As we so often come to discover during and after a crisis passes, there are silver linings and often beautiful by-products that emerge through the sorrow and pain. This crisis should be no different. There is something that we can all learn and carry with us through and beyond this experience. We of all ages have now come to know better the pain and sorrow, as well as the heartbreak of true isolation. We have experienced the frustration that comes from being stuck in our homes. We have now lived with the anguish of the loneliness of not being in the daily presence of friends and neighbors. Of not being able to be with children or grandchildren and feel their precious hugs and experience that tender touch of another human person. 

As we feel these longings and experience these emotions, we can come to fully embrace them as we realize the reality of what so many of our elderly brothers and sisters, mothers and fathers, grandparents and neighbors feel each day in their lives. In lives that certainly now are being threatened by this pandemic and in lives that will go on after it is controlled and behind us. We now know firsthand these feelings of loneliness that isolation brings them. Isolation from friends as safe physical mobility diminishes. Loneliness and social distancing as circles of friends get smaller or disappear completely due to death. And the resultant feelings of despair and frustration that begin to take over in our elderly loved ones who were once vibrant and joyful people. Our social distancing and isolation of today is only temporary and will end soon. But for many of the elderly in our communities, it will go on way beyond this pandemic. 

Our living sense of compassion can and must be enhanced by the internalization of these feelings that we are experiencing these days. As a people of faith, we can and must emerge from this pandemic more empathetic than ever to the reality of loneliness that so many experience each day throughout their twilight years.  What we now feel must serve as the spark needed to light the flame of desire to do more to be present to those among us who suffer the inability to move beyond their homes or their nursing home rooms.
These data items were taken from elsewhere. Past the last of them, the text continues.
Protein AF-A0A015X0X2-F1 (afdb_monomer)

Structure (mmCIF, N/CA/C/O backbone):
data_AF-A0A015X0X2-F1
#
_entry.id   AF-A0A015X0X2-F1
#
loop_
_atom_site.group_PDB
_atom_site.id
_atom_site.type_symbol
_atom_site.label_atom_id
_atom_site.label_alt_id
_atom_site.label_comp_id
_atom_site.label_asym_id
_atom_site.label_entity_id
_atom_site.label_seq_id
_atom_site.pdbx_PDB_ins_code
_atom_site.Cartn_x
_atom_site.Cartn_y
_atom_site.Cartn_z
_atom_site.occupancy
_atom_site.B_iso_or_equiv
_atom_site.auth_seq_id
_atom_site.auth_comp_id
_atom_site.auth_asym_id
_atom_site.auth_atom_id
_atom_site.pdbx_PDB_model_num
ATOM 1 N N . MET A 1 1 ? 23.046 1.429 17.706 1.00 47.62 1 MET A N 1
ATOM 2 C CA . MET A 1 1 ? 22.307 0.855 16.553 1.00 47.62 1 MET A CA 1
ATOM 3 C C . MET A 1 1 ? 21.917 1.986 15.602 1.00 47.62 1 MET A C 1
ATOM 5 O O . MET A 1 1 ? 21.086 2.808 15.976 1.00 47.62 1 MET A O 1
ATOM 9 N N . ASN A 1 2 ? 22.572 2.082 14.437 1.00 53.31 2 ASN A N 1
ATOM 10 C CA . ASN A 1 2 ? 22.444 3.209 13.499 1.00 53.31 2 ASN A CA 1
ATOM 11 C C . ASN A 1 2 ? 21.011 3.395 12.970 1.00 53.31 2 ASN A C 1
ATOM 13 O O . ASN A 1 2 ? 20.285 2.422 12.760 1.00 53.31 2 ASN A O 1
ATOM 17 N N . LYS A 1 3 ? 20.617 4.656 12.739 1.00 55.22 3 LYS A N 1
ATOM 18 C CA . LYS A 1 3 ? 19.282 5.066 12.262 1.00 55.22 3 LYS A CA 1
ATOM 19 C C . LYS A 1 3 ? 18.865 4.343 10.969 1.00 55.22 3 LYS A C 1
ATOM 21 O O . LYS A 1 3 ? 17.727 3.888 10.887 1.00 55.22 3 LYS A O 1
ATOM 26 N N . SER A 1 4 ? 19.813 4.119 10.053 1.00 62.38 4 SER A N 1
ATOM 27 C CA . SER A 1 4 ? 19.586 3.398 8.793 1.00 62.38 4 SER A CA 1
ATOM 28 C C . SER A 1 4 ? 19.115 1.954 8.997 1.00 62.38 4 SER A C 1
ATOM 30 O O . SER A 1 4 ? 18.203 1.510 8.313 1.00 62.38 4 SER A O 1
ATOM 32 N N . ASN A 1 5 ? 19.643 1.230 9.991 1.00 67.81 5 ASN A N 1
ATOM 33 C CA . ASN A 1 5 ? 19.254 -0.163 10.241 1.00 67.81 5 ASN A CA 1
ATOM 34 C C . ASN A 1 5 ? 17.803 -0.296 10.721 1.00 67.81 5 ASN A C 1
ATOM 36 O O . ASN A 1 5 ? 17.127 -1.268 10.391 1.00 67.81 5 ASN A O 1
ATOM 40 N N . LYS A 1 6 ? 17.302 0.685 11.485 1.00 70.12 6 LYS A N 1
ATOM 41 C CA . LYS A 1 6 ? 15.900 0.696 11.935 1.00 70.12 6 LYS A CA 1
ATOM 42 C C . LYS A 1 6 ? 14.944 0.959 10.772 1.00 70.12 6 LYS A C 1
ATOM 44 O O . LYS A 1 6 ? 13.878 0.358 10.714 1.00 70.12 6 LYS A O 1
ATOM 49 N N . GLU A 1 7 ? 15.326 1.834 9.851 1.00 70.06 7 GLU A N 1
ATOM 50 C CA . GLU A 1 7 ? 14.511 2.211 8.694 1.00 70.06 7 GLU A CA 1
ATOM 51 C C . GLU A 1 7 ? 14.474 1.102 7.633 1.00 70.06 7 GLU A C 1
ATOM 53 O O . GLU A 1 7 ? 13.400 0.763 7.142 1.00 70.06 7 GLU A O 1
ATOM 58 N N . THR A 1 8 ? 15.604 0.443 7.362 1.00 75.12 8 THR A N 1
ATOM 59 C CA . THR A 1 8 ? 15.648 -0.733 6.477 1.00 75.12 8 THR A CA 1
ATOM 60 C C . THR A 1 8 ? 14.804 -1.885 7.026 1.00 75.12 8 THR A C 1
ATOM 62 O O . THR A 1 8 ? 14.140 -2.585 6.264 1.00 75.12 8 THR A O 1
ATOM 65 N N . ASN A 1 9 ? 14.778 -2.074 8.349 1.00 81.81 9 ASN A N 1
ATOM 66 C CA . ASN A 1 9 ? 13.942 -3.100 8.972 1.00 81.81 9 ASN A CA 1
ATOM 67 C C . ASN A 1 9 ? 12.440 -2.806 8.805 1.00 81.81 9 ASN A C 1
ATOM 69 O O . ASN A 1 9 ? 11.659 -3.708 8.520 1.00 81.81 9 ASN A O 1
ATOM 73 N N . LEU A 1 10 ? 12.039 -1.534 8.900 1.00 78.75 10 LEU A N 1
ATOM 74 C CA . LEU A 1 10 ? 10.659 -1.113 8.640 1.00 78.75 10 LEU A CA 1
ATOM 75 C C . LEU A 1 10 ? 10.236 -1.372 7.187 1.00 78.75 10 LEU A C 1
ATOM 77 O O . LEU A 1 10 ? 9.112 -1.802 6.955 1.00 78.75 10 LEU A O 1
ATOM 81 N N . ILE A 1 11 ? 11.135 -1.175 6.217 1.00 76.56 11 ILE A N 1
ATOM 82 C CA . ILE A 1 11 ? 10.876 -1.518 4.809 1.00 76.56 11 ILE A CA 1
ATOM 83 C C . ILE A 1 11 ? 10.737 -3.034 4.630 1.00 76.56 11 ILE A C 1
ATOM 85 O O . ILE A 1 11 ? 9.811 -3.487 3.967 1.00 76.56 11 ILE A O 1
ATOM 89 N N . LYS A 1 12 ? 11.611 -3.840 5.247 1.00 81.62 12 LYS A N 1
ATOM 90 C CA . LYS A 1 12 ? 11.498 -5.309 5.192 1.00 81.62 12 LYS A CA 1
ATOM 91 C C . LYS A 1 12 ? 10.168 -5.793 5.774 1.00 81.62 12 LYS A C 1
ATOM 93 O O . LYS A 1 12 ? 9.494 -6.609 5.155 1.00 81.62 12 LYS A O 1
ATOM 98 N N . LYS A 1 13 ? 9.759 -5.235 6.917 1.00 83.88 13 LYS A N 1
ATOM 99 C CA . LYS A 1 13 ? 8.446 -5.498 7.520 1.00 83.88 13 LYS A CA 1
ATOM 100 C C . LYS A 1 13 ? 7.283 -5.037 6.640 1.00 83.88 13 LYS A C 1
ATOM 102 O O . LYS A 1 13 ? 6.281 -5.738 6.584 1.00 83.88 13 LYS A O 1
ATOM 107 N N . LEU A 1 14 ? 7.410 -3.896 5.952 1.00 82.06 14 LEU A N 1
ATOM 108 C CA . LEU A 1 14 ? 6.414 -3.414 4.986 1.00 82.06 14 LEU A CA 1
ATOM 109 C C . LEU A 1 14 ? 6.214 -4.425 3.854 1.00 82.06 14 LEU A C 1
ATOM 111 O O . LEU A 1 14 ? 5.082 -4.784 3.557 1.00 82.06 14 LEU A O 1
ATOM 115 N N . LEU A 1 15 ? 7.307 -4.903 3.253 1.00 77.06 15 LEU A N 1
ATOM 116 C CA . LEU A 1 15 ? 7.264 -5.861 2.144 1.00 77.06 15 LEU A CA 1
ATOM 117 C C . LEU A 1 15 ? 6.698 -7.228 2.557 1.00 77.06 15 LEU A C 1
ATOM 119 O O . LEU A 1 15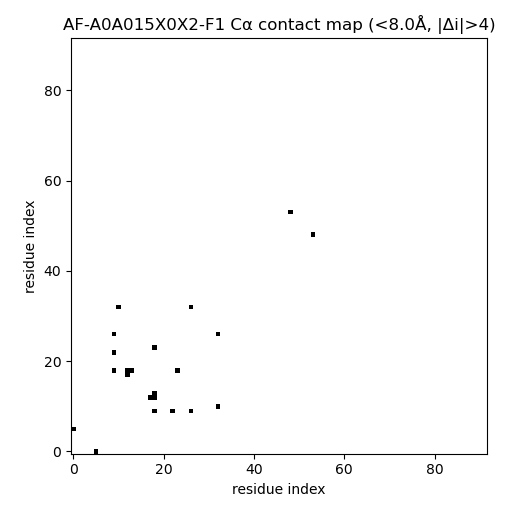 ? 6.118 -7.919 1.726 1.00 77.06 15 LEU A O 1
ATOM 123 N N . ALA A 1 16 ? 6.846 -7.603 3.828 1.00 82.00 16 ALA A N 1
ATOM 124 C CA . ALA A 1 16 ? 6.286 -8.828 4.396 1.00 82.00 16 ALA A CA 1
ATOM 125 C C . ALA A 1 16 ? 4.848 -8.670 4.941 1.00 82.00 16 ALA A C 1
ATOM 127 O O . ALA A 1 16 ? 4.311 -9.632 5.480 1.00 82.00 16 ALA A O 1
ATOM 128 N N . ASP A 1 17 ? 4.244 -7.477 4.851 1.00 78.69 17 ASP A N 1
ATOM 129 C CA . ASP A 1 17 ? 2.956 -7.118 5.477 1.00 78.69 17 ASP A CA 1
ATOM 130 C C . ASP A 1 17 ? 2.903 -7.349 7.008 1.00 78.69 17 ASP A C 1
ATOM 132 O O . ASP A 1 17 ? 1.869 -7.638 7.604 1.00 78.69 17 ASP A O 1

To create in us a burning desire to visit the homebound sick, the residents of nursing homes, and those whose physical disabilities cause them to remain virtually prisoners within their homes, isolated in so many ways from the world around them. 

We need to find purpose behind this dark cloud that can bring new life to the elderly among us. We need to store away these feelings of today. Lock them in our brain centers of emotion and in our heart chambers of compassion and unleash them through the power of the Holy Spirit once this all ends.  To find that precious element of time to spend with those who feel lonely each and every day. We can and must be motivated by our own awareness of the terrible feelings of isolation and loneliness now known firsthand. And let us be moved into action as we recall in sacred Scripture John 10:10 which tells us that “I (Christ) came so that they might have life and have it more abundantly.” Let us not allow anyone among us to live short of that abundance while in our midst.  Let’s be sure to bring life to all, and bring it to the fullest. 
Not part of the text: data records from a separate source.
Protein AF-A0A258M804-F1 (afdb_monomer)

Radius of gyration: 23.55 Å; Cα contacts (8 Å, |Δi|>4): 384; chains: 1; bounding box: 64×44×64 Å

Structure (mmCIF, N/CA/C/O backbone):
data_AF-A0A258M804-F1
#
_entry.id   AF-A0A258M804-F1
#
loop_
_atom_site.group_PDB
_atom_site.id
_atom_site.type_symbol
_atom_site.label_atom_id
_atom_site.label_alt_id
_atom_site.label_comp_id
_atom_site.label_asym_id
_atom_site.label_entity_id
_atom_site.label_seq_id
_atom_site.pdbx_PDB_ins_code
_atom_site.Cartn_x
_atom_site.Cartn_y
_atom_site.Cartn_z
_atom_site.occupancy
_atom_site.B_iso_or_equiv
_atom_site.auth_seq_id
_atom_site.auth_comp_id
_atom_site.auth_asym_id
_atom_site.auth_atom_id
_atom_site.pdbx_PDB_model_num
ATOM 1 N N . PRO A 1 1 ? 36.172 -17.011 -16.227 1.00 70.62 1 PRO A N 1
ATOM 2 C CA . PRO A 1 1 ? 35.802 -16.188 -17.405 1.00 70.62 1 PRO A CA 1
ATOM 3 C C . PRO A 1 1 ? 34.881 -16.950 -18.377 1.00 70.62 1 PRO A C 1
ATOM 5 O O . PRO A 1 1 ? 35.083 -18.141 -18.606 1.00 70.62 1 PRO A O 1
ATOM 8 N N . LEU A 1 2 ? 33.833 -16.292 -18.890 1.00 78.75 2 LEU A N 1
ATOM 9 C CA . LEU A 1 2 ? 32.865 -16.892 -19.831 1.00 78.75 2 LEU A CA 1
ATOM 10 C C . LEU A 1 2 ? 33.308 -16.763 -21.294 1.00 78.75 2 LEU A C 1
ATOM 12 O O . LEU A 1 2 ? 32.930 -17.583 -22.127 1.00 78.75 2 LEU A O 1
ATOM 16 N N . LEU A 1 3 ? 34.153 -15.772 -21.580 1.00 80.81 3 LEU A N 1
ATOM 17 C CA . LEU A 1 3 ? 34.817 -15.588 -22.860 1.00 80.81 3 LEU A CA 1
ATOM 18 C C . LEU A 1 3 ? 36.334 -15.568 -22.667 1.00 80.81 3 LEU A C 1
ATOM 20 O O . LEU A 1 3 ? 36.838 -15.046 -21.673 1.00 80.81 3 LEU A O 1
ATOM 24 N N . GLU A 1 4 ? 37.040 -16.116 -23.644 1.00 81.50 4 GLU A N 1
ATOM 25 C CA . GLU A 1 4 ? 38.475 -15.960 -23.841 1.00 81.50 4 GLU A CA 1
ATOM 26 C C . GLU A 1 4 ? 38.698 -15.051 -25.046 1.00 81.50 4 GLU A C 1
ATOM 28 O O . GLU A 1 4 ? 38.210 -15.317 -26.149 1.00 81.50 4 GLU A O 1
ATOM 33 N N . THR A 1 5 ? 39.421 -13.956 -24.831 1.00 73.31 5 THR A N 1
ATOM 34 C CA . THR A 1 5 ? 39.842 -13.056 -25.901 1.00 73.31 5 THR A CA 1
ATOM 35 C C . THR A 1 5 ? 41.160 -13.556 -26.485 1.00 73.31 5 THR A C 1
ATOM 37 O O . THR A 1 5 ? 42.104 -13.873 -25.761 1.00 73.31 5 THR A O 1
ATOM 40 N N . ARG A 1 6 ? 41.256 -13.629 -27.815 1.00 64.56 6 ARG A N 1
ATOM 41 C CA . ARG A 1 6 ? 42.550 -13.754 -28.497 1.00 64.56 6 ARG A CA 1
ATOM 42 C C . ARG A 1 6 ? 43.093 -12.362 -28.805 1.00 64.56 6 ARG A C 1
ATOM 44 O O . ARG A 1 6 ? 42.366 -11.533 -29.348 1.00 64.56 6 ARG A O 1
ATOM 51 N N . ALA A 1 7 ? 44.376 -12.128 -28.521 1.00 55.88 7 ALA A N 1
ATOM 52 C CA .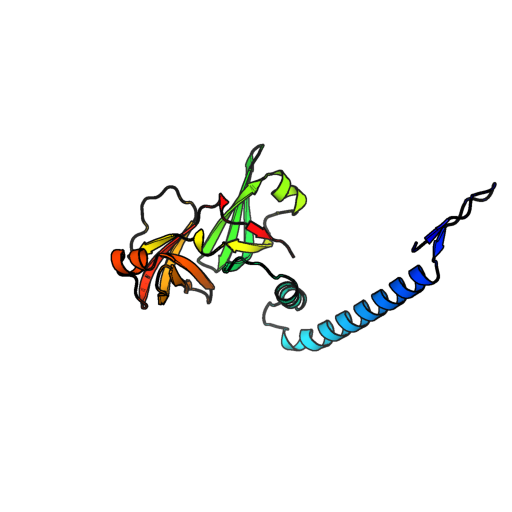 ALA A 1 7 ? 45.074 -10.931 -28.987 1.00 55.88 7 ALA A CA 1
ATOM 53 C C . ALA A 1 7 ? 44.998 -10.861 -30.526 1.00 55.88 7 ALA A C 1
ATOM 55 O O . ALA A 1 7 ? 45.346 -11.819 -31.220 1.00 55.88 7 ALA A O 1
ATOM 56 N N . GLY A 1 8 ? 44.460 -9.759 -31.051 1.00 55.19 8 GLY A N 1
ATOM 57 C CA . GLY A 1 8 ? 44.155 -9.602 -32.472 1.00 55.19 8 GLY A CA 1
ATOM 58 C C . GLY A 1 8 ? 45.381 -9.255 -33.312 1.00 55.19 8 GLY A C 1
ATOM 59 O O . GLY A 1 8 ? 46.036 -8.248 -33.066 1.00 55.19 8 GLY A O 1
ATOM 60 N N . GLY A 1 9 ? 45.658 -10.066 -34.337 1.00 65.62 9 GLY A N 1
ATOM 61 C CA . GLY A 1 9 ? 46.481 -9.668 -35.486 1.00 65.62 9 GLY A CA 1
ATOM 62 C C . GLY A 1 9 ? 45.644 -8.968 -36.570 1.00 65.62 9 GLY A C 1
ATOM 63 O O . GLY A 1 9 ? 44.465 -8.693 -36.356 1.00 65.62 9 GLY A O 1
ATOM 64 N N . LYS A 1 10 ? 46.225 -8.747 -37.763 1.00 51.91 10 LYS A N 1
ATOM 65 C CA . LYS A 1 10 ? 45.652 -8.011 -38.924 1.00 51.91 10 LYS A CA 1
ATOM 66 C C . LYS A 1 10 ? 44.220 -8.392 -39.378 1.00 51.91 10 LYS A C 1
ATOM 68 O O . LYS A 1 10 ? 43.669 -7.684 -40.209 1.00 51.91 10 LYS A O 1
ATOM 73 N N . ALA A 1 11 ? 43.618 -9.461 -38.850 1.00 52.88 11 ALA A N 1
ATOM 74 C CA . ALA A 1 11 ? 42.259 -9.923 -39.162 1.00 52.88 11 ALA A CA 1
ATOM 75 C C . ALA A 1 11 ? 41.252 -9.818 -37.986 1.00 52.88 11 ALA A C 1
ATOM 77 O O . ALA A 1 11 ? 40.152 -10.353 -38.080 1.00 52.88 11 ALA A O 1
ATOM 78 N N . GLY A 1 12 ? 41.603 -9.129 -36.892 1.00 51.53 12 GLY A N 1
ATOM 79 C CA . GLY A 1 12 ? 40.717 -8.897 -35.743 1.00 51.53 12 GLY A CA 1
ATOM 80 C C . GLY A 1 12 ? 40.843 -9.954 -34.637 1.00 51.53 12 GLY A C 1
ATOM 81 O O . GLY A 1 12 ? 40.970 -11.152 -34.889 1.00 51.53 12 GLY A O 1
ATOM 82 N N . GLY A 1 13 ? 40.846 -9.503 -33.379 1.00 56.16 13 GLY A N 1
ATOM 83 C CA . GLY A 1 13 ? 40.863 -10.374 -32.201 1.00 56.16 13 GLY A CA 1
ATOM 84 C C . GLY A 1 13 ? 39.464 -10.901 -31.903 1.00 56.16 13 GLY A C 1
ATOM 85 O O . GLY A 1 13 ? 38.594 -10.143 -31.491 1.00 56.16 13 GLY A O 1
ATOM 86 N N . GLY A 1 14 ? 39.232 -12.193 -32.136 1.00 74.38 14 GLY A N 1
ATOM 87 C CA . GLY A 1 14 ? 37.960 -12.842 -31.818 1.00 74.38 14 GLY A CA 1
ATOM 88 C C . GLY A 1 14 ? 37.870 -13.250 -30.346 1.00 74.38 14 GLY A C 1
ATOM 89 O O . GLY A 1 14 ? 38.854 -13.708 -29.760 1.00 74.38 14 GLY A O 1
ATOM 90 N N . ALA A 1 15 ? 36.676 -13.136 -29.768 1.00 76.75 15 ALA A N 1
ATOM 91 C CA . ALA A 1 15 ? 36.348 -13.743 -28.484 1.00 76.75 15 ALA A CA 1
ATOM 92 C C . ALA A 1 15 ? 35.692 -15.112 -28.718 1.00 76.75 15 ALA A C 1
ATOM 94 O O . ALA A 1 15 ? 34.815 -15.249 -29.572 1.00 76.75 15 ALA A O 1
ATOM 95 N N . ARG A 1 16 ? 36.122 -16.139 -27.982 1.00 81.69 16 ARG A N 1
ATOM 96 C CA . ARG A 1 16 ? 35.494 -17.468 -27.994 1.00 81.69 16 ARG A CA 1
ATOM 97 C C . ARG A 1 16 ? 34.898 -17.770 -26.632 1.00 81.69 16 ARG A C 1
ATOM 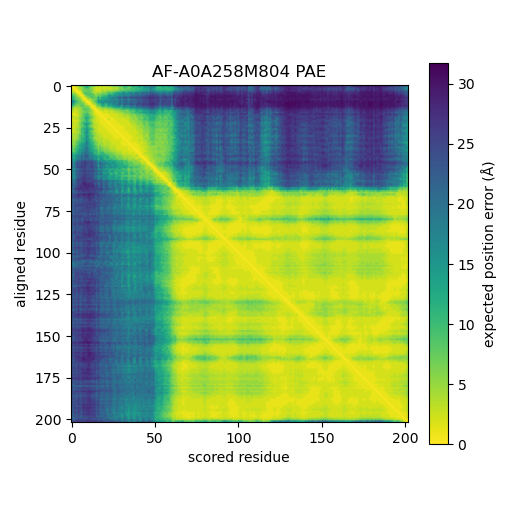99 O O . ARG A 1 16 ? 35.456 -17.392 -25.607 1.00 81.69 16 ARG A O 1
ATOM 106 N N . LEU A 1 17 ? 33.764 -18.463 -26.627 1.00 85.31 17 LEU A N 1
ATOM 107 C CA . LEU A 1 17 ? 33.172 -18.962 -25.392 1.00 85.31 17 LEU A CA 1
ATOM 108 C C . LEU A 1 17 ? 34.097 -19.995 -24.761 1.00 85.31 17 LEU A C 1
ATOM 110 O O . LEU A 1 17 ? 34.574 -20.910 -25.434 1.00 85.31 17 LEU A O 1
ATOM 114 N N . THR A 1 18 ? 34.306 -19.863 -23.458 1.00 90.12 18 THR A N 1
ATOM 115 C CA . THR A 1 18 ? 34.981 -20.904 -22.689 1.00 90.12 18 THR A CA 1
ATOM 116 C C . THR A 1 18 ? 34.044 -22.102 -22.517 1.00 90.12 18 THR A C 1
ATOM 118 O O . THR A 1 18 ? 32.820 -21.954 -22.625 1.00 90.12 18 THR A O 1
ATOM 121 N N . PRO A 1 19 ? 34.562 -23.290 -22.164 1.00 88.81 19 PRO A N 1
ATOM 122 C CA . PRO A 1 19 ? 33.718 -24.422 -21.781 1.00 88.81 19 PRO A CA 1
ATOM 123 C C . PRO A 1 19 ? 32.725 -24.072 -20.660 1.00 88.81 19 PRO A C 1
ATOM 125 O O . PRO A 1 19 ? 31.609 -24.581 -20.619 1.00 88.81 19 PRO A O 1
ATOM 128 N N . THR A 1 20 ? 33.102 -23.161 -19.758 1.00 86.50 20 THR A N 1
ATOM 129 C CA . THR A 1 20 ? 32.199 -22.625 -18.731 1.00 86.50 20 THR A CA 1
ATOM 130 C C . THR A 1 20 ? 31.109 -21.739 -19.340 1.00 86.50 20 THR A C 1
ATOM 132 O O . THR A 1 20 ? 29.948 -21.902 -18.978 1.00 86.50 20 THR A O 1
ATOM 135 N N . GLY A 1 21 ? 31.445 -20.867 -20.299 1.00 86.88 21 GLY A N 1
ATOM 136 C CA . GLY A 1 21 ? 30.467 -20.076 -21.057 1.00 86.88 21 GLY A CA 1
ATOM 137 C C . GLY A 1 21 ? 29.442 -20.943 -21.793 1.00 86.88 21 GLY A C 1
ATOM 138 O O . GLY A 1 21 ? 28.244 -20.688 -21.711 1.00 86.88 21 GLY A O 1
ATOM 139 N N . GLN A 1 22 ? 29.893 -22.029 -22.423 1.00 90.00 22 GLN A N 1
ATOM 140 C CA . GLN A 1 22 ? 29.010 -22.992 -23.088 1.00 90.00 22 GLN A CA 1
ATOM 141 C C . GLN A 1 22 ? 28.055 -23.690 -22.106 1.00 90.00 22 GLN A C 1
ATOM 143 O O . GLN A 1 22 ? 26.869 -23.823 -22.401 1.00 90.00 22 GLN A O 1
ATOM 148 N N . ARG A 1 23 ? 28.535 -24.092 -20.918 1.00 88.50 23 ARG A N 1
ATOM 149 C CA . ARG A 1 23 ? 27.677 -24.698 -19.881 1.00 88.50 23 ARG A CA 1
ATOM 150 C C . ARG A 1 23 ? 26.613 -23.735 -19.357 1.00 88.50 23 ARG A C 1
ATOM 152 O O . ARG A 1 23 ? 25.488 -24.167 -19.127 1.00 88.50 23 ARG A O 1
ATOM 159 N N . VAL A 1 24 ? 26.947 -22.455 -19.186 1.00 86.38 24 VAL A N 1
ATOM 160 C CA . VAL A 1 24 ? 25.985 -21.429 -18.747 1.00 86.38 24 VAL A CA 1
ATOM 161 C C . VAL A 1 24 ? 24.890 -21.229 -19.793 1.00 86.38 24 VAL A C 1
ATOM 163 O O . VAL A 1 24 ? 23.716 -21.242 -19.438 1.00 86.38 24 VAL A O 1
ATOM 166 N N . ILE A 1 25 ? 25.250 -21.130 -21.076 1.00 88.31 25 ILE A N 1
ATOM 167 C CA . ILE A 1 25 ? 24.271 -21.010 -22.168 1.00 88.31 25 ILE A CA 1
ATOM 168 C C . ILE A 1 25 ? 23.358 -22.239 -22.217 1.00 88.31 25 ILE A C 1
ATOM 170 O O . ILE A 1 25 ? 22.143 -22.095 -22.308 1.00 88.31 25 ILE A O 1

Throughout this crisis the staff of VITALity Catholic Healthcare Services of the Diocese of Camden has remained active in our efforts of Care Coordination for the elderly and disabled, helping them with their healthcare concerns through these stormy times. Doing it via phone calls and drop off of key resources as needed. Our hospital chaplains have remained a presence within our South Jersey hospitals even though limited by strict non-visitation policies of COVID-19 patients. They have prayed on the phone with patients, prayed with and consoled family members who are also unable to see their loved ones during these critical times. Even at the time of death for many. And they have been a source of strength and comfort for doctors and nurses who are feeling the spiritual, emotional, and physical strains of caring for the victims and bearing the heartbreak of death and suffering of so many. We need to continue to pray for all caregivers that God will bless their heroic efforts with His peace and love.